Following reduced crude output in Libya (an OPEC member) and other OPEC exporters, oil prices rose this week. Oil production in Libya has fallen by over 250 000 bpd this week after armed protesters blocked its Sharara oilfield, which stopped a pipeline operating. The country was pumping 700 000 bpd before the pipeline halt. Meanwhile, OPEC members are intentionally trying to trim 1.2 million bpd during 1H17 as part of a recent deal to gradually restore the market to balance.

A survey conducted by Reuters has suggested that OPEC oil output has fallen for a third straight month, and that the members have now obeyed 95% of their commitments under the deal.

Meanwhile, as highlighted by Bloomberg, while US crude stocks rose last week, they did so by less than expected. The US has seen its longest stretch of gains in over a month due to the unexpected disruption in Libyan production, which helped to increase prices up 3.7% over the past two sessions. World Oil reported: “the latest news [about of Libya’s production] drove New York oil futures up as much as 1% after boosting them 1.3% on Tuesday.”

The news source added: “The production drop in Libya […] is at least temporarily easing concern that rising U.S. supply is offsetting the effect of curbs by OPEC and its allies.”
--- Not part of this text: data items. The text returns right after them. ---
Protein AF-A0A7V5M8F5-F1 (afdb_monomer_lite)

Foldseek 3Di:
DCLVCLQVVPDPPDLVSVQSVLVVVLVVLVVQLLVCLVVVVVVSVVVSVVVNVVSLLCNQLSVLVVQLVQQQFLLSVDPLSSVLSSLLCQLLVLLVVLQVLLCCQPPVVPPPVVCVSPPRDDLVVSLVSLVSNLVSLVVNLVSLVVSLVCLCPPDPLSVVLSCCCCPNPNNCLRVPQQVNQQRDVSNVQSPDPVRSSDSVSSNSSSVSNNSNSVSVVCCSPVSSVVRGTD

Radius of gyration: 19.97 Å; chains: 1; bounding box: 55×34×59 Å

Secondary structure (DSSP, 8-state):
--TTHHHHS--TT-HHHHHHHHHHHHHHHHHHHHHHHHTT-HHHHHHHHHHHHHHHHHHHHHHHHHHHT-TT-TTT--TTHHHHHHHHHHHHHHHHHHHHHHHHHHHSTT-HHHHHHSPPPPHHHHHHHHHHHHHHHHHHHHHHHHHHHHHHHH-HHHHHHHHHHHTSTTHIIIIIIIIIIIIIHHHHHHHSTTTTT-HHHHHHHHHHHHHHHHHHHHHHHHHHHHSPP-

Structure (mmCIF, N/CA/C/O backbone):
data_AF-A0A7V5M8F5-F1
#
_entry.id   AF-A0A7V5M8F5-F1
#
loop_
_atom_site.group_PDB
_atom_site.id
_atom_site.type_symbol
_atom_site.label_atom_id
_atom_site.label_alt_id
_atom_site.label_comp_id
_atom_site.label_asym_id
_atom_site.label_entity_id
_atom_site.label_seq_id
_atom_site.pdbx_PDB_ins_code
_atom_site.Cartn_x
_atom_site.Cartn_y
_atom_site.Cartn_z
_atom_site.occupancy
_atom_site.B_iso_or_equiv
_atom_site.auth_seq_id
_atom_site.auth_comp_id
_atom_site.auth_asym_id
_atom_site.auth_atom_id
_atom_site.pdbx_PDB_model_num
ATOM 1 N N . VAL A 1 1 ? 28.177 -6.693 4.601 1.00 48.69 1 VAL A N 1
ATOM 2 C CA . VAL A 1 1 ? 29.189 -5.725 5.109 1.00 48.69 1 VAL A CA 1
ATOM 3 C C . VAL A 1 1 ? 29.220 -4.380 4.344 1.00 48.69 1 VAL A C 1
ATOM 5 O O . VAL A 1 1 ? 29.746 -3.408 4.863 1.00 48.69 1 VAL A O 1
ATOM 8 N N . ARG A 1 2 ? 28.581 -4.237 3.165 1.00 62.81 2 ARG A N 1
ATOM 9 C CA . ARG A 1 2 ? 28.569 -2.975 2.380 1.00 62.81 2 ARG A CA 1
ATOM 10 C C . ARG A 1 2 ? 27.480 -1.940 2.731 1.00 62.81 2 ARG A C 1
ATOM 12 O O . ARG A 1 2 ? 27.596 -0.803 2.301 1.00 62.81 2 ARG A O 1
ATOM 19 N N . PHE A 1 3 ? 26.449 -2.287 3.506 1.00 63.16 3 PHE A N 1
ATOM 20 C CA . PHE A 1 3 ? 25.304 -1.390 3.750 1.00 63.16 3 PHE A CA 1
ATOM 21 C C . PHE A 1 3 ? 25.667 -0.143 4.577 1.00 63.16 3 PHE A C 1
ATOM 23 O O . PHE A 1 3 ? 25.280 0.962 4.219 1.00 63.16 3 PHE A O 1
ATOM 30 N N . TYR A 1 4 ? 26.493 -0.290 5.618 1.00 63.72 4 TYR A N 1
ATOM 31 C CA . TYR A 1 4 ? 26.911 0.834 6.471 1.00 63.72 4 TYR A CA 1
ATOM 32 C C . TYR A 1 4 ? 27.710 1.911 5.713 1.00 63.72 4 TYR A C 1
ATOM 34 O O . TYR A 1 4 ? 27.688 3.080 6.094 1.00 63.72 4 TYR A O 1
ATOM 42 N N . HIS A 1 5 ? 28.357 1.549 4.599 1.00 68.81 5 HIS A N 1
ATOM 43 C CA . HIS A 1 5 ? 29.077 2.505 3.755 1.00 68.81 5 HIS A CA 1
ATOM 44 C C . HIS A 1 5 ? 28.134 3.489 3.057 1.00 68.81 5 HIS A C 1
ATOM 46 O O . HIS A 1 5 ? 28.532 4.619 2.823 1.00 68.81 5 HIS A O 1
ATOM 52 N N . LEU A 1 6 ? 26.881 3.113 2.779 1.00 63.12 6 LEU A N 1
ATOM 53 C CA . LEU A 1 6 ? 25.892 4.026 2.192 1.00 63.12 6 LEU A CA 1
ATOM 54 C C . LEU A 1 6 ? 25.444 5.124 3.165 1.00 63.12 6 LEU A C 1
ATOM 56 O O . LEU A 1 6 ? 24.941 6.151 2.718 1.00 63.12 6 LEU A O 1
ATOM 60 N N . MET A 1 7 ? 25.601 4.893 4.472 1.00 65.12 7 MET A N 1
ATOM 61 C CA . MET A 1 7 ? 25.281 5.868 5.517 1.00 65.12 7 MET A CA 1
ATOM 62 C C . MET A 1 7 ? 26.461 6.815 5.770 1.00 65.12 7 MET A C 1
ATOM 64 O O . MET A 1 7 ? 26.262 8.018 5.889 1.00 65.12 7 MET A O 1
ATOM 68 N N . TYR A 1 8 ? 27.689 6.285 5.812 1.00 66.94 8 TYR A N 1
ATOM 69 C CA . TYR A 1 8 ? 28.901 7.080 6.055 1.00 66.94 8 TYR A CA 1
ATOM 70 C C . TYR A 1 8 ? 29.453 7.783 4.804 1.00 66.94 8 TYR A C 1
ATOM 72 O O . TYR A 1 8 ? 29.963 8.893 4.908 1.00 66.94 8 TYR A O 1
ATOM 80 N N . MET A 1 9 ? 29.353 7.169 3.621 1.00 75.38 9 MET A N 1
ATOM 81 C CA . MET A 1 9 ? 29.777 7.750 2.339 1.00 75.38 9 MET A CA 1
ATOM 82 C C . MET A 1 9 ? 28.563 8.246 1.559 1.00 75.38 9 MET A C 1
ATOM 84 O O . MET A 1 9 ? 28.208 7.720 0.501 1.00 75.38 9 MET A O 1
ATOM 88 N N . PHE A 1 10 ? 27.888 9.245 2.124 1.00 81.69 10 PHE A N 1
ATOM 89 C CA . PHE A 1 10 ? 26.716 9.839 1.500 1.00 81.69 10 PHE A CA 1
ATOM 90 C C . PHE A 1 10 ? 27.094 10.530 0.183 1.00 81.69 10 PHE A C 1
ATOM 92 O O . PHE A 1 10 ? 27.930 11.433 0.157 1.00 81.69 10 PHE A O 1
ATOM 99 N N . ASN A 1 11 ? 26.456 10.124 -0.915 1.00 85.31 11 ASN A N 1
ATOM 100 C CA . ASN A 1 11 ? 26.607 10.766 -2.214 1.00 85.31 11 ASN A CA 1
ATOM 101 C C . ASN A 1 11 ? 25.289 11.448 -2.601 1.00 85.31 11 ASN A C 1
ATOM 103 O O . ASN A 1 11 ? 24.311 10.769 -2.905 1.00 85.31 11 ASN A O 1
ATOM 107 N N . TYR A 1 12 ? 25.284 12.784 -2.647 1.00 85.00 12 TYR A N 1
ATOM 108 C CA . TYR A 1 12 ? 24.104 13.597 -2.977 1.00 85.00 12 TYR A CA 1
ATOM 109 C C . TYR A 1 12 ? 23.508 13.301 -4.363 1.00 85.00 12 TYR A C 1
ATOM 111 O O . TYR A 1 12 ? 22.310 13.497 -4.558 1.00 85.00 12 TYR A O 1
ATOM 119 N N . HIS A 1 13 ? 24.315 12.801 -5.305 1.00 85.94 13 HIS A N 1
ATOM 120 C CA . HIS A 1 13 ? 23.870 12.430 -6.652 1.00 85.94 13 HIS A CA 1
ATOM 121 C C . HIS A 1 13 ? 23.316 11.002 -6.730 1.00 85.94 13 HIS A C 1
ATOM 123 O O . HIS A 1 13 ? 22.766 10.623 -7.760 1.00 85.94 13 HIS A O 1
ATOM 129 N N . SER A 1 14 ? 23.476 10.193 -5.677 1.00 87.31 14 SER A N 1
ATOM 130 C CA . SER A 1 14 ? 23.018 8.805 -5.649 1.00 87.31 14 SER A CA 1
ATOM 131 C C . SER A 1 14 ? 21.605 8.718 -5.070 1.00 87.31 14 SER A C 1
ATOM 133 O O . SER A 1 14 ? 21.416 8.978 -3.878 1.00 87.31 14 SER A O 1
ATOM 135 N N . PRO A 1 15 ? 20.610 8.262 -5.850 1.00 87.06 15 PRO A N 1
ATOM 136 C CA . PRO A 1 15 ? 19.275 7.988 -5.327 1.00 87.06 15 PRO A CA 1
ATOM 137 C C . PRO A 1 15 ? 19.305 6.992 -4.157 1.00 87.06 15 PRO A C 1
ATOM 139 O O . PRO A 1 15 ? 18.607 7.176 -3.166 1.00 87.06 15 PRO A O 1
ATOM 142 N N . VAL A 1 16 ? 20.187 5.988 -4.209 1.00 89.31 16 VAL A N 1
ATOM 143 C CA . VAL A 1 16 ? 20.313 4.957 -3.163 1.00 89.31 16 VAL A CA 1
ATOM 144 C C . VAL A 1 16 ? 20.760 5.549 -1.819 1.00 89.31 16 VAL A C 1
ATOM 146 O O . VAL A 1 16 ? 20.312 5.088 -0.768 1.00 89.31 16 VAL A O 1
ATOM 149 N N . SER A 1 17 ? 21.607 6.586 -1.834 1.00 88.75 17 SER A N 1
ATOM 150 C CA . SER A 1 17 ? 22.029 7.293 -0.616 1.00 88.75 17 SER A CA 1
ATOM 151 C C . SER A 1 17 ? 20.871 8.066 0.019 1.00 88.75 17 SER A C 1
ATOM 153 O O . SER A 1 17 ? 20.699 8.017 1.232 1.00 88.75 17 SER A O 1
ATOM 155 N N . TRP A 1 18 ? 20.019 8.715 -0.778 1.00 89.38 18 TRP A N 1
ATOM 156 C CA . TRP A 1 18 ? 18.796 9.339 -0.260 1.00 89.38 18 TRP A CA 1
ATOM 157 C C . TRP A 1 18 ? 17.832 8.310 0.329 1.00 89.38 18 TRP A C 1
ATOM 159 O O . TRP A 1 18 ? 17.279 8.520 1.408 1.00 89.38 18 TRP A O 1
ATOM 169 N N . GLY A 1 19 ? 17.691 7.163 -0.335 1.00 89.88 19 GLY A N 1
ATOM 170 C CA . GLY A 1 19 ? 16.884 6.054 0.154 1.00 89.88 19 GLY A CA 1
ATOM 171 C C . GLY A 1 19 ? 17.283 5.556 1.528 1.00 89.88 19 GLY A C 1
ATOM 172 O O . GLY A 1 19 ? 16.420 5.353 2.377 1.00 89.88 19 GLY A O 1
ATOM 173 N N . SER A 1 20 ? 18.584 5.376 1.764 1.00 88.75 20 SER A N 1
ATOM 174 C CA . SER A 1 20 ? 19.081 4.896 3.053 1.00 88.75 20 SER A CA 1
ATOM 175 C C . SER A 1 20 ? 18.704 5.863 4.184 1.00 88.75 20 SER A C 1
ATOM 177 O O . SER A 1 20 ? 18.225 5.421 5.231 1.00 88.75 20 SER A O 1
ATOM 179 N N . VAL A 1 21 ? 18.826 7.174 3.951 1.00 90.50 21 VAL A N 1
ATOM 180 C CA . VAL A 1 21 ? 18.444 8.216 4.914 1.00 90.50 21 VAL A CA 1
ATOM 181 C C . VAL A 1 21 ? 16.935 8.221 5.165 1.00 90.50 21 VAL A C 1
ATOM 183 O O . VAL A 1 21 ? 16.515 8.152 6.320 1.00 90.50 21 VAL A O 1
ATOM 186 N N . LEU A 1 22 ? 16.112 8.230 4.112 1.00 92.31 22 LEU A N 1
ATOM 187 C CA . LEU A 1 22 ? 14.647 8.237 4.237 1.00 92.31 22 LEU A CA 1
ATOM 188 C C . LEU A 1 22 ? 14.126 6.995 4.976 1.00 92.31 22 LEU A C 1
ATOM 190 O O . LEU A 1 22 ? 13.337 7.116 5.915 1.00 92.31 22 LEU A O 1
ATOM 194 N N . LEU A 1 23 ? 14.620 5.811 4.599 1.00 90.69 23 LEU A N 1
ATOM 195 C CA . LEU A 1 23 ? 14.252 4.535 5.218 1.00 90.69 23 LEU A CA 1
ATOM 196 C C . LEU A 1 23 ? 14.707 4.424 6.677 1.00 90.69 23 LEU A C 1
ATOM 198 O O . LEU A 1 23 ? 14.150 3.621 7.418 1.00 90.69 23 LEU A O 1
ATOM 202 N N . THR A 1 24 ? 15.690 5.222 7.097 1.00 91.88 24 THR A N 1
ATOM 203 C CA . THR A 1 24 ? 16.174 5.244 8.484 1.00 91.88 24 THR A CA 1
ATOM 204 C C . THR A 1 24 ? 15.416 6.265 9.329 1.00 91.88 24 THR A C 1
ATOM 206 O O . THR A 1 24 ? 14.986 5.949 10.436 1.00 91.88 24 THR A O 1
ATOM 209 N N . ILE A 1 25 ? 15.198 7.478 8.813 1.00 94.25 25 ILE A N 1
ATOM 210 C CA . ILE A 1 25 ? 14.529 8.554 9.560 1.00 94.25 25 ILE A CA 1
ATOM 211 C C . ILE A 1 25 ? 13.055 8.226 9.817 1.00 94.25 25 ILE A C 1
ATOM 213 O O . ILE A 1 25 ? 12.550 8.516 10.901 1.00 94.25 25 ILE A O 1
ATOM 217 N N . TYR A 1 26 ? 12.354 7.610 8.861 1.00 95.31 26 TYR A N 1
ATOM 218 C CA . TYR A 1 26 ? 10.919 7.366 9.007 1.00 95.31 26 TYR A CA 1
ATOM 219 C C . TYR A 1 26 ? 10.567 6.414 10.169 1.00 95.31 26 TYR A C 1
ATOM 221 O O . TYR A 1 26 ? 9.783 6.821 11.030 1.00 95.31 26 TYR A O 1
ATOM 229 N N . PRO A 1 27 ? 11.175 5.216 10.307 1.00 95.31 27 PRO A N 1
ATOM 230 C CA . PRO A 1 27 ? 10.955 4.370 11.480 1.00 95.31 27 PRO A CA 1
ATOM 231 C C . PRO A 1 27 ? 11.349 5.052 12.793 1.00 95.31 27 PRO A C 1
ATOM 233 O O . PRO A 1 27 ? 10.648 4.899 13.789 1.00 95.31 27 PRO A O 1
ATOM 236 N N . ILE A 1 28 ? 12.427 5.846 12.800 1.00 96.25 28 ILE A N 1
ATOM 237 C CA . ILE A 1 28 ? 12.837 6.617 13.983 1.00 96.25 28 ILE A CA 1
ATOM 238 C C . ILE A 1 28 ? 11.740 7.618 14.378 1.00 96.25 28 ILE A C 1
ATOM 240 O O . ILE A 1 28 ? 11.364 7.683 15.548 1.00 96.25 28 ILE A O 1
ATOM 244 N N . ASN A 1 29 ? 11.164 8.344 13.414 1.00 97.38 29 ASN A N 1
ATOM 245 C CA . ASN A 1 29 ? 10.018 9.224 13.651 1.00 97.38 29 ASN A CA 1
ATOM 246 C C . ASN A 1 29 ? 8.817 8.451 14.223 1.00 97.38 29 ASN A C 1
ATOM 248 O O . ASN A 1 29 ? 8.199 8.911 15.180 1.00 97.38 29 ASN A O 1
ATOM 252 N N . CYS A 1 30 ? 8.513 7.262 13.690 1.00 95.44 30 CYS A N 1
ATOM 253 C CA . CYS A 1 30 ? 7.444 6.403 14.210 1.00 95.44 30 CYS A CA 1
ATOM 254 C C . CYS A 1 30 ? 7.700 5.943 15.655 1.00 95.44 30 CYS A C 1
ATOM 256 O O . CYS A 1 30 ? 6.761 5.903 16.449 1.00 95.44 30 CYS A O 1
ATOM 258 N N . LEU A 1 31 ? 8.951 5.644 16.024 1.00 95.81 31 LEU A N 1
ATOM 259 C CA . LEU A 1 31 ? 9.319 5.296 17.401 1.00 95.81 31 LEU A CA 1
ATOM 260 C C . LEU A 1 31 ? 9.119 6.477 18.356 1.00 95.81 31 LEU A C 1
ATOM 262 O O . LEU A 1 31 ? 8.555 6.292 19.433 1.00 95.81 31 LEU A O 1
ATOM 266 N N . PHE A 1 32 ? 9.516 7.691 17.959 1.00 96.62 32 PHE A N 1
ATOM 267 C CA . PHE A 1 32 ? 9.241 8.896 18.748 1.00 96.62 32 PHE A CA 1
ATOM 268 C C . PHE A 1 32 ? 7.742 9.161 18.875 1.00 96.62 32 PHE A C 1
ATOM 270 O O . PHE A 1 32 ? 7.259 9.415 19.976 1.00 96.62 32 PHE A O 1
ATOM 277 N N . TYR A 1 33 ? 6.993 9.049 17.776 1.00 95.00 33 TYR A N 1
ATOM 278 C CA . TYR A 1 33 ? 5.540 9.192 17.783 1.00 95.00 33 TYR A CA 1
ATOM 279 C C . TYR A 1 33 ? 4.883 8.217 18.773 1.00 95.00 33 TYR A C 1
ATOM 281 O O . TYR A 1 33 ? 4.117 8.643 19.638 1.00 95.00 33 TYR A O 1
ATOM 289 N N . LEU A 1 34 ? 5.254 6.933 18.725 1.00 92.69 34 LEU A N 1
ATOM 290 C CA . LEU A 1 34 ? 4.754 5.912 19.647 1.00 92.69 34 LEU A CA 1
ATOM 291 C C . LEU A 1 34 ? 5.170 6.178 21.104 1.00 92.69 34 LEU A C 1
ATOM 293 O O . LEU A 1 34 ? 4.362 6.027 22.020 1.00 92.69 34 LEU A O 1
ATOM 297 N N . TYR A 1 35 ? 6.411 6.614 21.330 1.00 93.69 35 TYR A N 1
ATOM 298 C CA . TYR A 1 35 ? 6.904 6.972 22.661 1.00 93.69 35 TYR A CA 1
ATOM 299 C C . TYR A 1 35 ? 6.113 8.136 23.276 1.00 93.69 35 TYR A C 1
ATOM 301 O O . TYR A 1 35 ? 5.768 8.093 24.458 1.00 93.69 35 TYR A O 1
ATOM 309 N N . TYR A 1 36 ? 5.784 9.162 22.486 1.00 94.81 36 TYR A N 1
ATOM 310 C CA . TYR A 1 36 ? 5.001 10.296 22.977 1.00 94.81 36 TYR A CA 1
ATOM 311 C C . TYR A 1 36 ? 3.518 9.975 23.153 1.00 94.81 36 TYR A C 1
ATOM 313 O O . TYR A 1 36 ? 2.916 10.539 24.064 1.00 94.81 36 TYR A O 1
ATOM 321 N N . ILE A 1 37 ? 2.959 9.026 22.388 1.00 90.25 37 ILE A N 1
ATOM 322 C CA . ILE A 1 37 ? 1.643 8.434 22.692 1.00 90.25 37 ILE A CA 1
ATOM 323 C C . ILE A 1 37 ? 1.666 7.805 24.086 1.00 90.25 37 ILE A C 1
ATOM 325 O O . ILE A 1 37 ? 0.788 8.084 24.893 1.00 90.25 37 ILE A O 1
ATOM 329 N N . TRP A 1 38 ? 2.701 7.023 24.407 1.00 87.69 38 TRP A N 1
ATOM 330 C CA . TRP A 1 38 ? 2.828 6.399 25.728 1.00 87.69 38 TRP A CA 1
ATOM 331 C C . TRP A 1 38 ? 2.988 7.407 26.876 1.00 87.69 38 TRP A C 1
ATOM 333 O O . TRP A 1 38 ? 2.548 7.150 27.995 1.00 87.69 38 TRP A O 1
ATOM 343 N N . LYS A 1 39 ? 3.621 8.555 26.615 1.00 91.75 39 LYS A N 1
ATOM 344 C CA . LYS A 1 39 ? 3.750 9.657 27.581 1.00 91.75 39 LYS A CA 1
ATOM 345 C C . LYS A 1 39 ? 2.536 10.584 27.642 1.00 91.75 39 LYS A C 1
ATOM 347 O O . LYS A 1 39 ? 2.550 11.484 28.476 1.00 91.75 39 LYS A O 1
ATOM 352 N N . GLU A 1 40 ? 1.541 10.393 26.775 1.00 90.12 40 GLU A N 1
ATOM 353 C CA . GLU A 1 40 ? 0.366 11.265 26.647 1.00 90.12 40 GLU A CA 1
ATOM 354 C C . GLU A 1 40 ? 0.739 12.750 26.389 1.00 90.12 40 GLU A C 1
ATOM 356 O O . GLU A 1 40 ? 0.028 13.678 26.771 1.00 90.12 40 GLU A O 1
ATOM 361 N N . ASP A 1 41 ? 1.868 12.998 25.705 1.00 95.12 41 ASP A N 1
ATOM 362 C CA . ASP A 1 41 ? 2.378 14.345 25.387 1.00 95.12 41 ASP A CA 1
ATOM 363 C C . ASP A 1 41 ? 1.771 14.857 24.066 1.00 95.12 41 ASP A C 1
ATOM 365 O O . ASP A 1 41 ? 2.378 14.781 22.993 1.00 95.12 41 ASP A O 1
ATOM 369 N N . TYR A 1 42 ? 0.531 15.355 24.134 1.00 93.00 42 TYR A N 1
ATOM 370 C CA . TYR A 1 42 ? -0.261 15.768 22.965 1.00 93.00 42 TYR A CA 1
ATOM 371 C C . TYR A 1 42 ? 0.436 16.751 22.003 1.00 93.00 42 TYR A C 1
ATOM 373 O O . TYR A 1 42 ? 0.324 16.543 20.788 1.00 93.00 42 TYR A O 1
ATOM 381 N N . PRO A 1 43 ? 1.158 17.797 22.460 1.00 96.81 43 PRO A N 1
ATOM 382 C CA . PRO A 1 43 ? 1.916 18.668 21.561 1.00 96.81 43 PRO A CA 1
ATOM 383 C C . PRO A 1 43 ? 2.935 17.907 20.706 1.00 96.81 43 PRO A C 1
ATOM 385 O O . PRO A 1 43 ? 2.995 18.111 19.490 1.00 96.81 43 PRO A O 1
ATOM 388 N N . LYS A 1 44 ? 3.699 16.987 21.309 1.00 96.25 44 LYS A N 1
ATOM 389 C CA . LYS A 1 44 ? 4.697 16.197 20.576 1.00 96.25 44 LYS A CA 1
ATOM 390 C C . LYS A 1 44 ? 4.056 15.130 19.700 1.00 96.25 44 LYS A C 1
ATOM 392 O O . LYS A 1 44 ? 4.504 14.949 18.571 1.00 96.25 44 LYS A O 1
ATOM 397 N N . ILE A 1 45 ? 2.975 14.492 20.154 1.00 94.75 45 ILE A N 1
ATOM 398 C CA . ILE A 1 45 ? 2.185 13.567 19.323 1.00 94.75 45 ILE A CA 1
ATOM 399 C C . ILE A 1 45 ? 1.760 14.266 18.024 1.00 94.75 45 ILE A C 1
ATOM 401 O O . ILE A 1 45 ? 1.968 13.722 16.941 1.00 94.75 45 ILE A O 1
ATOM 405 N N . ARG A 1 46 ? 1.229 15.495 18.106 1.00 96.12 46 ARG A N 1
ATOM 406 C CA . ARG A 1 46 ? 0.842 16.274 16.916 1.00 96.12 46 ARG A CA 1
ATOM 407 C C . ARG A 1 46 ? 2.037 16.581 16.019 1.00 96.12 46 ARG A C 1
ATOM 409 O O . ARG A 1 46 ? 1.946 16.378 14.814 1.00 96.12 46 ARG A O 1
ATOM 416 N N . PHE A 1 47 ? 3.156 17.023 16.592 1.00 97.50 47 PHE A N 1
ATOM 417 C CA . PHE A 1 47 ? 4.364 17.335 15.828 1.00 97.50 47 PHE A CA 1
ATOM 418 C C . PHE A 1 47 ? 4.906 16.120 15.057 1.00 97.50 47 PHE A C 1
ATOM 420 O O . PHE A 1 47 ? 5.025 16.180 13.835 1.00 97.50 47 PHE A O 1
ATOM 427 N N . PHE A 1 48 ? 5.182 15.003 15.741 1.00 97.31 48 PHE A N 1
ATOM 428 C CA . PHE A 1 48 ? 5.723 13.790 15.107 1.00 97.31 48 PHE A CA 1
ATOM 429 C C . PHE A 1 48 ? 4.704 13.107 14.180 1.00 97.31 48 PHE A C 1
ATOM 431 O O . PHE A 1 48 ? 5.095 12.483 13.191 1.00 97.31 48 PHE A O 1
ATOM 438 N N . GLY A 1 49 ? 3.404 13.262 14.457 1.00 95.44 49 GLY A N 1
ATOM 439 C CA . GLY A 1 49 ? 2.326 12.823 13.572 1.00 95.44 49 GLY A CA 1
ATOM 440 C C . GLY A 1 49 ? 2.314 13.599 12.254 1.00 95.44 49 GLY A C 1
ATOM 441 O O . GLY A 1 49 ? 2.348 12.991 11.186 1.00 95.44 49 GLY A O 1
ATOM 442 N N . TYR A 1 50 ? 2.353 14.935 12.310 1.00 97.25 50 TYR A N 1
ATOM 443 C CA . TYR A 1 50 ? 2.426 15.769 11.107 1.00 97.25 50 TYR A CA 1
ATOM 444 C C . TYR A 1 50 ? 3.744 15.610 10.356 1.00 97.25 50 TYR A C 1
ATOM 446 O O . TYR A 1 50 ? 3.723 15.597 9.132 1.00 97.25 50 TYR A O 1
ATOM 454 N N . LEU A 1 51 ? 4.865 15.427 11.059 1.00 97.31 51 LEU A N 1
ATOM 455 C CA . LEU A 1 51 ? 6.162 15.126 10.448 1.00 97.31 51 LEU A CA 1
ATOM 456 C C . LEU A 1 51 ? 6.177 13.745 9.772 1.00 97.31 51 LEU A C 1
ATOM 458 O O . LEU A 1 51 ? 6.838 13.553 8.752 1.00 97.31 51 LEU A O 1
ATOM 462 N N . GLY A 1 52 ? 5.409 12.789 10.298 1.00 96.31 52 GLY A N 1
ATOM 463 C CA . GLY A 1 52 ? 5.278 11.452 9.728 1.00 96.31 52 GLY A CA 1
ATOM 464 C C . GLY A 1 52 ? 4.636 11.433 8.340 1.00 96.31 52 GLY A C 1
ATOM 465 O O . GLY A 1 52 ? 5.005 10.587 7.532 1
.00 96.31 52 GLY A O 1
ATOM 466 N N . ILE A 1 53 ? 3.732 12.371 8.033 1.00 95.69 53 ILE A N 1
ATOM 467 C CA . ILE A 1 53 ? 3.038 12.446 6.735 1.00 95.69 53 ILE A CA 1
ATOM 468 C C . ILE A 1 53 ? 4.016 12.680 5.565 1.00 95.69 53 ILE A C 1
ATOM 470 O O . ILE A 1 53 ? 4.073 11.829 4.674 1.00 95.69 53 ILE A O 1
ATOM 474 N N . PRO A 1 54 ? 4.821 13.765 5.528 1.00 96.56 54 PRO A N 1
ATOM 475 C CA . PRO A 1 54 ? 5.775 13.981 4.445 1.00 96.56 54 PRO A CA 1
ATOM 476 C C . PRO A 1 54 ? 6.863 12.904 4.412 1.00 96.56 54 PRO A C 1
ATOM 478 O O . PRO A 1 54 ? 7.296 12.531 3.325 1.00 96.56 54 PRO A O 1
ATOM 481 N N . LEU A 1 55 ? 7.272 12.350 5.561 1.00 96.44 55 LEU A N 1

Tamas Varga, an analyst at PVM Oil Associates Ltd., commented: “the weekly US oil statistics were bullish.”

West Texas Intermediate for May delivery was at US$49.65/bbl on the New York Mercantile Exchange, up 14 cents, at 9:30 am in London.

According to the Energy Information Administration (EIA), while projected to fall by 2 million bbls, US gasoline inventories dropped by 3.75 million bbls last week. Concurrently, US refineries processed 16.2 million bbls/d of crude last week, up 425 000 bbls from the prior week, according to the EIA.